It's on the left-side of the HPFP -- brass nut requiring about a 17 mm (maybe 19 mm) wrench to remove.


----------



## bwoodahl (Dec 13, 2007)

*Re: (bwoodahl)*

It's the object at the top in this picture:
http://dataton.net/vw/engine_b...e.jpg


----------



## piston (Oct 17, 2008)

*Re: (bwoodahl)*


_Quote, originally posted by *bwoodahl* »_It's on the left-side of the HPFP -- brass nut requiring about a 17 mm (maybe 19 mm) wrench to remove.

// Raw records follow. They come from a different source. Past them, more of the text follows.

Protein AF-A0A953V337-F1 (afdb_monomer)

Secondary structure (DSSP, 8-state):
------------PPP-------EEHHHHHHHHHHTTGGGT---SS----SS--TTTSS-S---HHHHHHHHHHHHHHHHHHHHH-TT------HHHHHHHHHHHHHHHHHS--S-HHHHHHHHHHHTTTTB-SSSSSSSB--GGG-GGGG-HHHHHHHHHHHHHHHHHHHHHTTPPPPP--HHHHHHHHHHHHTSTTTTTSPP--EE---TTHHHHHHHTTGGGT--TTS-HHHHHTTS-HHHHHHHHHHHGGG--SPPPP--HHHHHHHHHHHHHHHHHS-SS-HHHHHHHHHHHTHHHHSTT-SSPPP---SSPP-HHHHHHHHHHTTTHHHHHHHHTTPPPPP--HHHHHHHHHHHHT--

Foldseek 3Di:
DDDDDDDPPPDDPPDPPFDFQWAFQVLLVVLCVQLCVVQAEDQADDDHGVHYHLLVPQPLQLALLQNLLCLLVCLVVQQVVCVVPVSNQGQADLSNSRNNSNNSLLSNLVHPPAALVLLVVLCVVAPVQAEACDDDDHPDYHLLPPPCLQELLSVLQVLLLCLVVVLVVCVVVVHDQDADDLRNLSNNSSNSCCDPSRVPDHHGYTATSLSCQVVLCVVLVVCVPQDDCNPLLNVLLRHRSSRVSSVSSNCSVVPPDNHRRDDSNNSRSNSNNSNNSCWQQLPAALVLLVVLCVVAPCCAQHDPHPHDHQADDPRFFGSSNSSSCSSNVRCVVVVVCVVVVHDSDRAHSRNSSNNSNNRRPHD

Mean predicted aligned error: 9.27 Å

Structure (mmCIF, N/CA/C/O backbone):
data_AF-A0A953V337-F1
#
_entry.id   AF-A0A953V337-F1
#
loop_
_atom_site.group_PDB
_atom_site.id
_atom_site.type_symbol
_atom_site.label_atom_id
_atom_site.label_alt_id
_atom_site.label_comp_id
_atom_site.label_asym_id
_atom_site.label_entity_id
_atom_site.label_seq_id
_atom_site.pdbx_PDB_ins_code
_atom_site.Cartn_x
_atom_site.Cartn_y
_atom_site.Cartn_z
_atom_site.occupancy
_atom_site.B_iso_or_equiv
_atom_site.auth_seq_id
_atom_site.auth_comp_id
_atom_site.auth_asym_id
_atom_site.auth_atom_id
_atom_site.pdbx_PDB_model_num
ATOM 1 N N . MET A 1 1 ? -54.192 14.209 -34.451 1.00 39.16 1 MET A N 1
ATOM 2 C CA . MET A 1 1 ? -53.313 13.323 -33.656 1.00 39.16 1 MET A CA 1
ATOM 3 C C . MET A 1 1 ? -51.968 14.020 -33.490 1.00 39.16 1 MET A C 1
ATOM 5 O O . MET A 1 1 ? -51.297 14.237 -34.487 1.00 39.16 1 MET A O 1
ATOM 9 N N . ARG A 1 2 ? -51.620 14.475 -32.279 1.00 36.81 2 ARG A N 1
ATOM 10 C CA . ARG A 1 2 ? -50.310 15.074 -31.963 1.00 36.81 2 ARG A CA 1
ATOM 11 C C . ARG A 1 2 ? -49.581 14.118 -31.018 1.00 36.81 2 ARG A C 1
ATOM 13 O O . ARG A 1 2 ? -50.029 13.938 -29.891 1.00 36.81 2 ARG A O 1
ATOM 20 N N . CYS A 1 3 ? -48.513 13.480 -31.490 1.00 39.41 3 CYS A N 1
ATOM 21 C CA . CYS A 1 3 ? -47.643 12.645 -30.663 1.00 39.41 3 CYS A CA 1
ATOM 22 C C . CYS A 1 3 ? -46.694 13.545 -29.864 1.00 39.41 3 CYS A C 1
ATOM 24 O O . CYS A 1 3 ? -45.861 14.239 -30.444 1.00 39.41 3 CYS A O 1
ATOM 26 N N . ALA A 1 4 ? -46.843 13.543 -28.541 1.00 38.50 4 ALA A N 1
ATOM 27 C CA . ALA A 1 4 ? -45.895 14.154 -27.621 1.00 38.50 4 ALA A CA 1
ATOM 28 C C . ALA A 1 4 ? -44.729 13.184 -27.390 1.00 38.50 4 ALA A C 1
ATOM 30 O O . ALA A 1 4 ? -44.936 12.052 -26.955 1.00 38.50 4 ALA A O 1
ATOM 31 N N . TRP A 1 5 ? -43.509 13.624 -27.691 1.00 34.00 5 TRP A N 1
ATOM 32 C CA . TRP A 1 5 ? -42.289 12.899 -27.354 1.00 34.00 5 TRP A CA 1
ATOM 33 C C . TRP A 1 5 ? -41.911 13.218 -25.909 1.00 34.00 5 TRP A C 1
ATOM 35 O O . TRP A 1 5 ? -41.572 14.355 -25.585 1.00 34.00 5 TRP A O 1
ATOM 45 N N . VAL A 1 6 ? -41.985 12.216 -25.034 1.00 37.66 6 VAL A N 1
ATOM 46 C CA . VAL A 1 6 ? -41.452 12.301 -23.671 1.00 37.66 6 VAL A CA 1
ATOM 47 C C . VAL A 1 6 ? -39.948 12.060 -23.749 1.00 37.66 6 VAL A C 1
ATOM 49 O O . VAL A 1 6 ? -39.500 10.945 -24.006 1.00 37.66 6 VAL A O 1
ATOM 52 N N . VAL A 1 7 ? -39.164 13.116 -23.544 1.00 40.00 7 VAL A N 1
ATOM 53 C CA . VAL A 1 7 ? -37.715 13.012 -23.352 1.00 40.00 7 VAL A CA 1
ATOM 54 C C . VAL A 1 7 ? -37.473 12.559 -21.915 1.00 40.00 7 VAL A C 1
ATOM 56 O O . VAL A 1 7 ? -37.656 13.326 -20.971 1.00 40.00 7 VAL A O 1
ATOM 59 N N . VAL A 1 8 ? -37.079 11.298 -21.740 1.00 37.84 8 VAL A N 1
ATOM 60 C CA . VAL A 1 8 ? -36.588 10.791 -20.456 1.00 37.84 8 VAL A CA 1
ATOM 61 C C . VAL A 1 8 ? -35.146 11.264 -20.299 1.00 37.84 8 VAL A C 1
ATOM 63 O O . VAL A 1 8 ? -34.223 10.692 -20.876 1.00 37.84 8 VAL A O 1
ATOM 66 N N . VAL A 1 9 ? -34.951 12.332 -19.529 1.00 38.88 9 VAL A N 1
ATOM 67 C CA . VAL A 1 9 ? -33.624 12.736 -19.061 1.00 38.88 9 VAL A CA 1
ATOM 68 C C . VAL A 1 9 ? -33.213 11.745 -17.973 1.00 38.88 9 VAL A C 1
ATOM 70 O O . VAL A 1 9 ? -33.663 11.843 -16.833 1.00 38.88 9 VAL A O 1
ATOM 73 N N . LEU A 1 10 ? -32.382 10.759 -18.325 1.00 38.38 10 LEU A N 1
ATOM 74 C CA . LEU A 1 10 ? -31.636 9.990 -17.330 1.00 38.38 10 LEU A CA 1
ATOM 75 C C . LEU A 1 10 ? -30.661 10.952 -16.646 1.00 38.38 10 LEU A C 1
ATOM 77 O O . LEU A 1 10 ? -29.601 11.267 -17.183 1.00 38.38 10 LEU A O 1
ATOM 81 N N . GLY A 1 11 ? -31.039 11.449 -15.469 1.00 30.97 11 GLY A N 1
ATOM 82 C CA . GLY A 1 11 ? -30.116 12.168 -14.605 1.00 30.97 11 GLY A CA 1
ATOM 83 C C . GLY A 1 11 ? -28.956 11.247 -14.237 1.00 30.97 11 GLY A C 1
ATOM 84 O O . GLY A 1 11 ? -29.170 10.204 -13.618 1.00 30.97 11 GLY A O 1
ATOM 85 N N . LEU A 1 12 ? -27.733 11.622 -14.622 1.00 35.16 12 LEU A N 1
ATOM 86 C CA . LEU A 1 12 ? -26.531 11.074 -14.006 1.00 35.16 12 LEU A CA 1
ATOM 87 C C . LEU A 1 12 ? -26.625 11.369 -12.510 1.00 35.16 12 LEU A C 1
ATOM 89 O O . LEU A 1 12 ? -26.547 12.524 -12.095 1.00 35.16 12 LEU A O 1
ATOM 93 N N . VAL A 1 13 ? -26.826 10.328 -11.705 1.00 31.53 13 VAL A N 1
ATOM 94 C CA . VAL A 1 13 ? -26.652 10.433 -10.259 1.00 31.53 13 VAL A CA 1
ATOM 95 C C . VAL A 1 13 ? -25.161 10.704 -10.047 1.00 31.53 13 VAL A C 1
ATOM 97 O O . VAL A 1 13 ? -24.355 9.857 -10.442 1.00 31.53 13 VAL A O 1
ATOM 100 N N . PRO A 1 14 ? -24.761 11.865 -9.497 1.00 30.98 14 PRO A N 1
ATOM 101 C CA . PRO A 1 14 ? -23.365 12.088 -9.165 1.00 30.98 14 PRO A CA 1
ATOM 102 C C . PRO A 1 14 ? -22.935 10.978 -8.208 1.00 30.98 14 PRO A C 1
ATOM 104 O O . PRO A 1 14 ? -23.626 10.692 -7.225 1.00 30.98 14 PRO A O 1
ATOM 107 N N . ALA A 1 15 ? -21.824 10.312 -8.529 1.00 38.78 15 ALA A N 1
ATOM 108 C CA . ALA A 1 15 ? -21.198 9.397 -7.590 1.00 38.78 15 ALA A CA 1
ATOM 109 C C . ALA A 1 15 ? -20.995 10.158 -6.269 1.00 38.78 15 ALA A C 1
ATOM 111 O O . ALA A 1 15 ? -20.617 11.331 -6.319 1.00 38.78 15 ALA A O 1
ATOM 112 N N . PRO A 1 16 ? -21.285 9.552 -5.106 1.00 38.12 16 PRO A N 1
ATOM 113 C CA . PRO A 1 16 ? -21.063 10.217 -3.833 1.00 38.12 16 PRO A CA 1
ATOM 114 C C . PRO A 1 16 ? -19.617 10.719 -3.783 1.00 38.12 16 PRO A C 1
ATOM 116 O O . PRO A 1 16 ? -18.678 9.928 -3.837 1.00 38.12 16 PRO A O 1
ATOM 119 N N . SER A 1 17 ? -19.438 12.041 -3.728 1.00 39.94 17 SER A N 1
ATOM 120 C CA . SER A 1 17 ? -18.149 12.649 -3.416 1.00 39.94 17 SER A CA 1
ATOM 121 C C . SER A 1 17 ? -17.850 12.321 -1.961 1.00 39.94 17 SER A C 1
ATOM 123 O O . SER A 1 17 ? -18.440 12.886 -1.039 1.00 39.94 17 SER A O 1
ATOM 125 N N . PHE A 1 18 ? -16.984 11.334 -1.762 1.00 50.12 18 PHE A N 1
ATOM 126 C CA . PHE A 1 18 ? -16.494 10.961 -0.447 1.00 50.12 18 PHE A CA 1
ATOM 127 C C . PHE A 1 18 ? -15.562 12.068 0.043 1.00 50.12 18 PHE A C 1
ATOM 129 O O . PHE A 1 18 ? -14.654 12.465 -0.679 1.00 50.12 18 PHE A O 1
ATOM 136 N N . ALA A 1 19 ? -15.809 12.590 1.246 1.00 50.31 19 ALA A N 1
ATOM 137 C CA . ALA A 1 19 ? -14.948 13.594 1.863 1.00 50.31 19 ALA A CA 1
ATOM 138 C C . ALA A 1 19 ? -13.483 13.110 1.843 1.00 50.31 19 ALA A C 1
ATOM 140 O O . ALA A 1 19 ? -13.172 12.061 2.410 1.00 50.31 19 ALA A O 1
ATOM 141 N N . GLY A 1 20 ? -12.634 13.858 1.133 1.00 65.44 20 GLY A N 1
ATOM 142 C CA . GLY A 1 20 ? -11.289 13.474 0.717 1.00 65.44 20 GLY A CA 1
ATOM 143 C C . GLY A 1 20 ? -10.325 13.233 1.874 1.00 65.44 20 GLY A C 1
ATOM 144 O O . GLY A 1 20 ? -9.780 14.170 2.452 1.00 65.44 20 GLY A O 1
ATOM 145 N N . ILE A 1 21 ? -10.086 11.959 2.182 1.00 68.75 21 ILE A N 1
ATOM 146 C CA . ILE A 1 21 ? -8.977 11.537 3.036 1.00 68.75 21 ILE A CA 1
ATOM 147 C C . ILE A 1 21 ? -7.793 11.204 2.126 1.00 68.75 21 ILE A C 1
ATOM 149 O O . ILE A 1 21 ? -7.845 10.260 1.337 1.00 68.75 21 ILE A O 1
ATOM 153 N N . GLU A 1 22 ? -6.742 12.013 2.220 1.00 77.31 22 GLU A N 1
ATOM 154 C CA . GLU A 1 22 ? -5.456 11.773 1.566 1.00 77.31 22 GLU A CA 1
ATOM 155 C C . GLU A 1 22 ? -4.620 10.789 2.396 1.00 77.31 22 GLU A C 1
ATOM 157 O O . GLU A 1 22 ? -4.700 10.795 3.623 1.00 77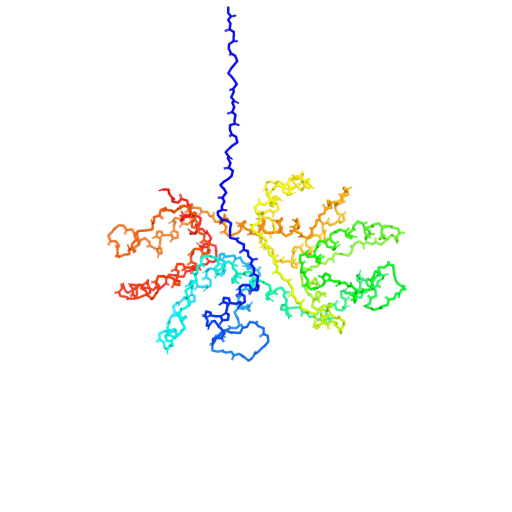.31 22 GLU A O 1
ATOM 162 N N . ILE A 1 23 ? -3.796 9.972 1.735 1.00 79.12 23 ILE A N 1
ATOM 163 C CA . ILE A 1 23 ? -2.881 9.040 2.397 1.00 79.12 23 ILE A CA 1
ATOM 164 C C . ILE A 1 23 ? -1.444 9.545 2.233 1.00 79.12 23 ILE A C 1
ATOM 166 O O . ILE A 1 23 ? -0.876 9.511 1.140 1.00 79.12 23 ILE A O 1
ATOM 170 N N . ASN A 1 24 ? -0.812 9.943 3.336 1.00 83.50 24 ASN A N 1
ATOM 171 C CA . ASN A 1 24 ? 0.573 10.402 3.334 1.00 83.50 24 ASN A CA 1
ATOM 172 C C . ASN A 1 24 ? 1.431 9.595 4.321 1.00 83.50 24 ASN A C 1
ATOM 174 O O . ASN A 1 24 ? 1.196 9.612 5.530 1.00 83.50 24 ASN A O 1
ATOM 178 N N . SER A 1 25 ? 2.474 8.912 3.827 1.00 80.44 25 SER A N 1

The low pressure fuel sensor is on the HPFP ?


----------



## bwoodahl (Dec 13, 2007)

*Re: (piston)*

Yes.


----------



## piston (Oct 17, 2008)

*Re: (bwoodahl)*


_Quote, originally posted by *bwoodahl* »_It's on the left-side of the HPFP -- brass nut requiring about a 17 mm (maybe 19 mm) wrench to remove.

Thanks for pointing out the part. I now found it in the Bentley manual as well. Also, it required a 24mm wrench to get it off.
PN is 06E 906 051 K
.


----------



## rkmoore (Dec 14, 2009)

*Re: Low Fuel Pressure sensor location and part number ? (piston)*

i had that same code come up not too long ago, got the switch replaced and now its good as new. shop didnt even charge me for the install, it literally takes 30 seconds they said. http://****************.com/smile/emthup.gif


----------



## piston (Oct 17, 2008)

*Re: Low Fuel Pressure sensor location and part number ? (rkmoore)*


_Quote, originally posted by *rkmoore* »_i had that same code come up not too long ago, got the switch replaced and now its good as new. shop didnt even charge me for the install, it literally takes 30 seconds they said. http://****************.com/smile/emthup.gif 

I pulled mine lastnight and basically: bleed pressure from HPFP and then remove sensor. About 2-3 minutes.


----------



## bwoodahl (Dec 13, 2007)

*Re: (piston)*


_Quote, originally posted by *piston* »_
... it required a 24mm wrench to get it off.
PN is 06E 906 051 K
.

24mm -- I must be losing my mind.


----------



## piston (Oct 17, 2008)

The low pressure sensor was the bad component.
The 103 measurement also looks better now.


----------



## bwoodahl (Dec 13, 2007)

Good news.


----------



## jimboboostedbye (Jun 11, 2014)

Once I change the sensor and reconnect the HPFP; everything will return back to normall?? Got the same code and have spools at like 3500-4000k and no blow off pressure.


----------



## jasguild (Nov 12, 2014)

I have a 1.8T TSI 3rd Generation in a 2014 Passat. I know this is not the right forum but wondering if any one knows where the fuel pressure sensor is in my car.

Thanks


----------



## ROH ECHT (Dec 9, 2010)

jasguild said:


> I have a 1.8T TSI 3rd Generation in a 2014 Passat. I know this is not the right forum but wondering if any one knows where the fuel pressure sensor is in my car.
> 
> Thanks


I believe yours only has the high pressure sensor on the rail.


----------



## ROH ECHT (Dec 9, 2010)

Sometimes high pressure from the low pressure sensor can be from a failed FPRV or PRV on the fuel rail. If you have this code and do not want to jump to replacing the sensor...you could gauge test the low pressure delivered to the hpfp first. Just to rule out the FPRV has failed. If the FPRV has failed...then pressure is increased in the delivery side and the filter regulator will start releasing fuel into the tank to try keeping it regulated. Or...you could disconnect the return line at the filter to see if there is any residual fuel in the line. If not...then the filter regulator wasn't relieving the pressure, and fuel into the tank, and would confirm the sensor is bad.


----------